■ **WHAT IS REQUIRED**
A line below contains "ATOM 113 N N", and a later one contains "ATOM 128 O O". Repeat both, with every line between them, exactly.

*** Begin section ***

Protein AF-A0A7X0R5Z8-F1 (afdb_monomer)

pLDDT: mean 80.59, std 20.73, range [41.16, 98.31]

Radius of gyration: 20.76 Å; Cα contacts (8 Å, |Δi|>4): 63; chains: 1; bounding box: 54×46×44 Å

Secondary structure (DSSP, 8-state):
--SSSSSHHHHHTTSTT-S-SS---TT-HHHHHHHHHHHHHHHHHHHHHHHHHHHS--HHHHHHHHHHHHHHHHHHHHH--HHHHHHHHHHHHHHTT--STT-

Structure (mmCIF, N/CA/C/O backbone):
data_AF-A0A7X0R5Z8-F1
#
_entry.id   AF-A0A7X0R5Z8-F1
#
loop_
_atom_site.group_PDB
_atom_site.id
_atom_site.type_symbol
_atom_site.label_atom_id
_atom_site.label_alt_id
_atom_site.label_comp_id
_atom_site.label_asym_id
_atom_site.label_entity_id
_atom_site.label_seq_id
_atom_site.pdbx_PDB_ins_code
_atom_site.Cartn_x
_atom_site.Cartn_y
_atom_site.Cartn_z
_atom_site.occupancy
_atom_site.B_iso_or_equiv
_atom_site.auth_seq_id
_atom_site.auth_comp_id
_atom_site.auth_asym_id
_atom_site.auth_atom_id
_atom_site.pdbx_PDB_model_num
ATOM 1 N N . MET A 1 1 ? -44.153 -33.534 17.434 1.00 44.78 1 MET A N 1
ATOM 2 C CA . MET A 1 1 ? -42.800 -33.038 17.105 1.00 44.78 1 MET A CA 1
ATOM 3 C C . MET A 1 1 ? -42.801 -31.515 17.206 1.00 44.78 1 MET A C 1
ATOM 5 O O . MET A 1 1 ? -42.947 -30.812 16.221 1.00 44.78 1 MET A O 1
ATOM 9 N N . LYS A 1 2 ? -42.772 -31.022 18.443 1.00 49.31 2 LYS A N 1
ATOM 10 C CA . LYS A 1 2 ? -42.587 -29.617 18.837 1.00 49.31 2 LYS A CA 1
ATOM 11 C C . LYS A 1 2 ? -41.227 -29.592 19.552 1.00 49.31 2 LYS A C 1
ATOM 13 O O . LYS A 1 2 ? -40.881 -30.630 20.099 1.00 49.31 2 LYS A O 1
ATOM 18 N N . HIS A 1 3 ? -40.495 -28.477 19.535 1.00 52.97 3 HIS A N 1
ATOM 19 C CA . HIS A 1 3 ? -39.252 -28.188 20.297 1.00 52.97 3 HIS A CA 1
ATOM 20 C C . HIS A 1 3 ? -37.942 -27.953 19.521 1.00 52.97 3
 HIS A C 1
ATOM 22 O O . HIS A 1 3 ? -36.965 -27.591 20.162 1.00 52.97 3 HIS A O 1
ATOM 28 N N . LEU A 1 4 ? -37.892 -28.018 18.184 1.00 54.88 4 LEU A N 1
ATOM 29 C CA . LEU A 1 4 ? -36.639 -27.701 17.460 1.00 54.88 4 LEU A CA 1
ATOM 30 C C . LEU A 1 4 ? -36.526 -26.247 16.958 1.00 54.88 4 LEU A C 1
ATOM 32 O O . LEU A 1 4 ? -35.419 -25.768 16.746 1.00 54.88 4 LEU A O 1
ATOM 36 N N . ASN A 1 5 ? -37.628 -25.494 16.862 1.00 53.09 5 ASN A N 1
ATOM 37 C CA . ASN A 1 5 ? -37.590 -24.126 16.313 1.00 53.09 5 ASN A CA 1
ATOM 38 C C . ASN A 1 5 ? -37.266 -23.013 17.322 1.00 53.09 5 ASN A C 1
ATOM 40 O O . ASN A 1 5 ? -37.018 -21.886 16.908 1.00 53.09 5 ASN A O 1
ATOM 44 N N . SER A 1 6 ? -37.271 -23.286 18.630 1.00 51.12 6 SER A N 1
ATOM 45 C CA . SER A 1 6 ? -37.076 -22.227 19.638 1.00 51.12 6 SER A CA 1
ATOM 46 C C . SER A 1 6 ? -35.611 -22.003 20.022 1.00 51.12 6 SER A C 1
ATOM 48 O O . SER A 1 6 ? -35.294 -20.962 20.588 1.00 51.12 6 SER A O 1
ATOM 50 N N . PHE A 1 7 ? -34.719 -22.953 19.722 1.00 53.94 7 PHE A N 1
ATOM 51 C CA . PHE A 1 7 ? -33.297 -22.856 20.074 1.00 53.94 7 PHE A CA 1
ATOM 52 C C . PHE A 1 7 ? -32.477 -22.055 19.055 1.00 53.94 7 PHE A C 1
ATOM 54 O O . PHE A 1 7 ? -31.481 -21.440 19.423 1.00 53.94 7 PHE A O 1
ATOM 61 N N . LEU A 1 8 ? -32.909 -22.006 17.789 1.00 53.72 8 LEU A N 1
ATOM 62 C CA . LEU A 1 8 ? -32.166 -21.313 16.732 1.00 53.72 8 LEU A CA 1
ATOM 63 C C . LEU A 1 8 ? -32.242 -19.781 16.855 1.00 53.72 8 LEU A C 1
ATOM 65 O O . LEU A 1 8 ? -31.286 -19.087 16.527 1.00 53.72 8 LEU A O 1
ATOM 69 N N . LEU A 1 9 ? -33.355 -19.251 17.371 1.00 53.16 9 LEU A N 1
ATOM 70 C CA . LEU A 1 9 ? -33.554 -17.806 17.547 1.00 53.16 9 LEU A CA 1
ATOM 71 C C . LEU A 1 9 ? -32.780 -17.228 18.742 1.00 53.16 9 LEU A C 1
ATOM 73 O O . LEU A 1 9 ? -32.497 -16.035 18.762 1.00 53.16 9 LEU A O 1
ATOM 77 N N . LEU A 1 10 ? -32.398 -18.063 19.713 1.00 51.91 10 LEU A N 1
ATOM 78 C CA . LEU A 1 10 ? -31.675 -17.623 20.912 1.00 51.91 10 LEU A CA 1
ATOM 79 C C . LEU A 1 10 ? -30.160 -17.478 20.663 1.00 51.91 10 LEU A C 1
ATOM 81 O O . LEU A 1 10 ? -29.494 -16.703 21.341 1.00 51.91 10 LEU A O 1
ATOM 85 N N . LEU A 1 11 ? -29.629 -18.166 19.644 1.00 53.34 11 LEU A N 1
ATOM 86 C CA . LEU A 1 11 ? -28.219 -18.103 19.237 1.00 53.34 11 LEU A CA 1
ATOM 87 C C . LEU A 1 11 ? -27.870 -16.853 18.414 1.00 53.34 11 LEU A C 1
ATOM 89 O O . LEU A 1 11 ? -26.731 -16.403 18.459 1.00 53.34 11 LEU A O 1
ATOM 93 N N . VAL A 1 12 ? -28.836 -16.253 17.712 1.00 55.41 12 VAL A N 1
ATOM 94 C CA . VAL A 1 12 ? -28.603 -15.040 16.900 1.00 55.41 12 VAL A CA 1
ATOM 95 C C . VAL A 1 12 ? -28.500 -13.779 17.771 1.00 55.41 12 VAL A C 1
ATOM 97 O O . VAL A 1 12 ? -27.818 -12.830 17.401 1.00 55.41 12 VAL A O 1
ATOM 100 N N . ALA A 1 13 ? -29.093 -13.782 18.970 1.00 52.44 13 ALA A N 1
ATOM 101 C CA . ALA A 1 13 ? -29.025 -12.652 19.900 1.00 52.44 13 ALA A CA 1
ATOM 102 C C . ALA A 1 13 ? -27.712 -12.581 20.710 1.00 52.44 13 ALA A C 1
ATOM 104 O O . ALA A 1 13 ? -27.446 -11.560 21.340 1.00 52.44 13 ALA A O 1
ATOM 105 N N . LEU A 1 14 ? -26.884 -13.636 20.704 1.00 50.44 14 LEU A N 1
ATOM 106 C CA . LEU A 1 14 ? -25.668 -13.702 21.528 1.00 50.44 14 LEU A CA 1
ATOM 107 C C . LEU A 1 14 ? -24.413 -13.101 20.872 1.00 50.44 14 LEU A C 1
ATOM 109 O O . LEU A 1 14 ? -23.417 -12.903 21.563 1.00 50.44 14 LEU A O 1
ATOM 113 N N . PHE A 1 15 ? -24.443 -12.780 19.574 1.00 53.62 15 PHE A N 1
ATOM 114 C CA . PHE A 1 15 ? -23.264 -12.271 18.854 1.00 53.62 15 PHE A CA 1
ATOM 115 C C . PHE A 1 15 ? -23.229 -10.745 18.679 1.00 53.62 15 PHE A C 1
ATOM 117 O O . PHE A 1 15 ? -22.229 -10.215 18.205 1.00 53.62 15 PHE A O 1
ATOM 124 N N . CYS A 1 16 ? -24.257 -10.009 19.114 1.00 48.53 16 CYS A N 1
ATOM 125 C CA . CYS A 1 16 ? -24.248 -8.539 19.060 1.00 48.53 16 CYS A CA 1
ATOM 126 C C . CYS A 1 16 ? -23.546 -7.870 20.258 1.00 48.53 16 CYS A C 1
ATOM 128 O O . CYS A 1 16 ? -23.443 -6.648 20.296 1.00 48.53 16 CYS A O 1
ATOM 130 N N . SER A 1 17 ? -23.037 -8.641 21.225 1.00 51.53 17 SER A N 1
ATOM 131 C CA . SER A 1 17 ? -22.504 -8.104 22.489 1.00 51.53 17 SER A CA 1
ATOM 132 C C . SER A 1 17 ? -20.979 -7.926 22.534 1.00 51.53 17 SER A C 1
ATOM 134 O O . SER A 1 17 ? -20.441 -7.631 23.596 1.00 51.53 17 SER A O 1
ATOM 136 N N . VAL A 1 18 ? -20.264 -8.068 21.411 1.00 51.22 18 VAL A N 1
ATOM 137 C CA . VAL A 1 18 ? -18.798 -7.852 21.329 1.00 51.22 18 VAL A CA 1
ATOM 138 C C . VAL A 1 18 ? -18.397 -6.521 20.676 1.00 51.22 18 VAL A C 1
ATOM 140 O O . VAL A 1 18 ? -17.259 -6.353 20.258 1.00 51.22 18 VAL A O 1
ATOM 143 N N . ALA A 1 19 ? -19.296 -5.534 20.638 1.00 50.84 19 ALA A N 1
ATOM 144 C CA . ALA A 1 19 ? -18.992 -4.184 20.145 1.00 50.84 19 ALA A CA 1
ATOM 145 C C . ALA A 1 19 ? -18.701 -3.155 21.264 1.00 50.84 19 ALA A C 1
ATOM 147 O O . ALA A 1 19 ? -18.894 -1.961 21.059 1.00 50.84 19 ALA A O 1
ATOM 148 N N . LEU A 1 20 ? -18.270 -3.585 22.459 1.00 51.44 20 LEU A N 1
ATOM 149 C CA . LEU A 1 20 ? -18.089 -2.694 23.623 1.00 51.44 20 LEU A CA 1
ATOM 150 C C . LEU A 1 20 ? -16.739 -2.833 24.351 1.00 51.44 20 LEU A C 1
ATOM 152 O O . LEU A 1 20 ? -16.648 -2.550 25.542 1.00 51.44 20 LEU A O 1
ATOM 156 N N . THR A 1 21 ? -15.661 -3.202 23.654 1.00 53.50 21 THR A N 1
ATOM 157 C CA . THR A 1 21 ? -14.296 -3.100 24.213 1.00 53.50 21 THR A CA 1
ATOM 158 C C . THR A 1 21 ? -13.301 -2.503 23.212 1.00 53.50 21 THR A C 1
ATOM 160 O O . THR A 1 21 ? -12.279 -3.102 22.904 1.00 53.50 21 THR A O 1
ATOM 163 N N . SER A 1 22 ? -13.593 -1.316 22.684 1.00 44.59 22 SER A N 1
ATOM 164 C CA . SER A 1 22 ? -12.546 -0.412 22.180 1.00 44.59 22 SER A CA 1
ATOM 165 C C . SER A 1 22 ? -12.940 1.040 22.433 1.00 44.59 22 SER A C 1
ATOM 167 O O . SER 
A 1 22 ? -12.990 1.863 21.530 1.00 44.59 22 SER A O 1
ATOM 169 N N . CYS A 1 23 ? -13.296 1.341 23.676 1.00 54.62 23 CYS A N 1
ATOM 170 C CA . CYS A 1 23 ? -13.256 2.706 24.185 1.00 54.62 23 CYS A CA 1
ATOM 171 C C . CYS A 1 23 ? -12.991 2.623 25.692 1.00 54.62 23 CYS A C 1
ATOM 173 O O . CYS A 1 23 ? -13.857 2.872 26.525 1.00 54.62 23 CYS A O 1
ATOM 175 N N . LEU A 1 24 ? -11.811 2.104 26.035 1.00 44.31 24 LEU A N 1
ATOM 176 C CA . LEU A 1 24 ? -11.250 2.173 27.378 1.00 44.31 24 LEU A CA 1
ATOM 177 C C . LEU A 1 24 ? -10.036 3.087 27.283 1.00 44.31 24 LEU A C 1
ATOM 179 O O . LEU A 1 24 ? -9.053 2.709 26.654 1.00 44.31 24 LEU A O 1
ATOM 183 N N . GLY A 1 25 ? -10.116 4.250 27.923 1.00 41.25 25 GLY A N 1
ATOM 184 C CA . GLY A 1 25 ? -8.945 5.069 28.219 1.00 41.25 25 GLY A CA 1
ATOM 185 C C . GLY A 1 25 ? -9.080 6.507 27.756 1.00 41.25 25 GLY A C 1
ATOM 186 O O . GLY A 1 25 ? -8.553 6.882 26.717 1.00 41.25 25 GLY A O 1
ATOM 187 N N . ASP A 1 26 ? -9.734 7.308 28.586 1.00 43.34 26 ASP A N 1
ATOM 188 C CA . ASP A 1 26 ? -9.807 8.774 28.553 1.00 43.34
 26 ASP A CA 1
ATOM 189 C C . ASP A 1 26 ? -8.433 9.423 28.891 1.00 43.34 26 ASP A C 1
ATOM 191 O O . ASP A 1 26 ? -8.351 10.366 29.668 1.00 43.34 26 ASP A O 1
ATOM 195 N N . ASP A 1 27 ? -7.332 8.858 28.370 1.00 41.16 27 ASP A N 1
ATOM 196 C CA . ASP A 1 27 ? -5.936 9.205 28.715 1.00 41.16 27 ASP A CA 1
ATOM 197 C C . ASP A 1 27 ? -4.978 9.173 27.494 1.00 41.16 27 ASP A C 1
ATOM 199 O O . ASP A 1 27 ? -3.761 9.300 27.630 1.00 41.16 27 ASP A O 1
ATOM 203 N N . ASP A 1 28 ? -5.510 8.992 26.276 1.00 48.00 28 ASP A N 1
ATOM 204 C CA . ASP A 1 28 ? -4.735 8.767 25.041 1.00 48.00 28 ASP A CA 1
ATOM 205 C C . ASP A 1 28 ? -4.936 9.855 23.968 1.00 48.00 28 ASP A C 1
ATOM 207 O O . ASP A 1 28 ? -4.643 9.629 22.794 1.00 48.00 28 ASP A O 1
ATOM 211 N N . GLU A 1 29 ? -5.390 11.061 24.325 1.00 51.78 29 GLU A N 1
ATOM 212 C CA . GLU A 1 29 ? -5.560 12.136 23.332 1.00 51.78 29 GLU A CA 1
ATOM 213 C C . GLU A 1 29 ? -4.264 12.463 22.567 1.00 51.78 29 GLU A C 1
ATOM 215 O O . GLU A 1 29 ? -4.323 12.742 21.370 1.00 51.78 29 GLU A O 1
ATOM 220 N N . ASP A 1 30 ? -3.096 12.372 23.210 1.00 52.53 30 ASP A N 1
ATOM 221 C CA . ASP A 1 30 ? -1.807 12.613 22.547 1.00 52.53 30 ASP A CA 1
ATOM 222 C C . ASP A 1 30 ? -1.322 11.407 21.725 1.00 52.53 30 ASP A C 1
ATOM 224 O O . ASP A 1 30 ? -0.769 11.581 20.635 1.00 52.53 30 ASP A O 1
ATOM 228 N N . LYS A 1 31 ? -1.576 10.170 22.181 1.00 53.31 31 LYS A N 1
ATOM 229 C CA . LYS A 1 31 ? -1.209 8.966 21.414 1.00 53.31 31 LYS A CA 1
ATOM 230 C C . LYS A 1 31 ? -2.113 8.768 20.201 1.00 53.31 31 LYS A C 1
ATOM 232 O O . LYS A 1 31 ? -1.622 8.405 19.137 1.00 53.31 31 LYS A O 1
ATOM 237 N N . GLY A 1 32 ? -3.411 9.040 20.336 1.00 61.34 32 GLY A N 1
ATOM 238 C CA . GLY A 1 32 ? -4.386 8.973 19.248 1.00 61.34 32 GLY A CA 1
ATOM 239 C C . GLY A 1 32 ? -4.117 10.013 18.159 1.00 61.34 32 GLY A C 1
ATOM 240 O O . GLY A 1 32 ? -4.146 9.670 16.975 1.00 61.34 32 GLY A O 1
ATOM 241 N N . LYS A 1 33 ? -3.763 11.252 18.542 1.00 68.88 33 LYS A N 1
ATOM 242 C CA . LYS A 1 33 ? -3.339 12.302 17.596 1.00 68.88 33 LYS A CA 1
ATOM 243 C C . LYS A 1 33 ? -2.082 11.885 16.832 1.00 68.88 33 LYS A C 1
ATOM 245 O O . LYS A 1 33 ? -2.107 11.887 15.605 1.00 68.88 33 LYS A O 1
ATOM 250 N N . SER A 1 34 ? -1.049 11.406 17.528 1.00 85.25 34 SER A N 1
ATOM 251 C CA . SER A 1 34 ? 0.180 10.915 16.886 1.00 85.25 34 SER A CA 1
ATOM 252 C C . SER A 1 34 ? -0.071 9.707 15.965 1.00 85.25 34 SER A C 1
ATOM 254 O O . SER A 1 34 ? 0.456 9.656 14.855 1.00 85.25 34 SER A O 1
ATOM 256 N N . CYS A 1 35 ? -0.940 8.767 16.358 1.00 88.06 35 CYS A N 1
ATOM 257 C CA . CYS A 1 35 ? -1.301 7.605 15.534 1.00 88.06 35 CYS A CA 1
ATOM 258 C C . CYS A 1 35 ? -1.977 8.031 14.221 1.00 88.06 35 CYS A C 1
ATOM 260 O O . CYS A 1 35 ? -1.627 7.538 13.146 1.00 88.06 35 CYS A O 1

*** End section ***

■ **RESULT**
ATOM 113 N N . PHE A 1 15 ? -24.443 -12.780 19.574 1.00 53.62 15 PHE A N 1
ATOM 114 C CA . PHE A 1 15 ? -23.264 -12.271 18.854 1.00 53.62 15 PHE A CA 1
ATOM 115 C C . PHE A 1 15 ? -23.229 -10.745 18.679 1.00 53.62 15 PHE A C 1
ATOM 117 O O . PHE A 1 15 ? -22.229 -10.215 18.205 1.00 53.62 15 PHE A O 1
ATOM 124 N N . CYS A 1 16 ? -24.257 -10.009 19.114 1.00 48.53 16 CYS A N 1
ATOM 125 C CA . CYS A 1 16 ? -24.248 -8.539 19.060 1.00 48.53 16 CYS A CA 1
ATOM 126 C C . CYS A 1 16 ? -23.546 -7.870 20.258 1.00 48.53 16 CYS A C 1
ATOM 128 O O . CYS A 1 16 ? -23.443 -6.648 20.296 1.00 48.53 16 CYS A O 1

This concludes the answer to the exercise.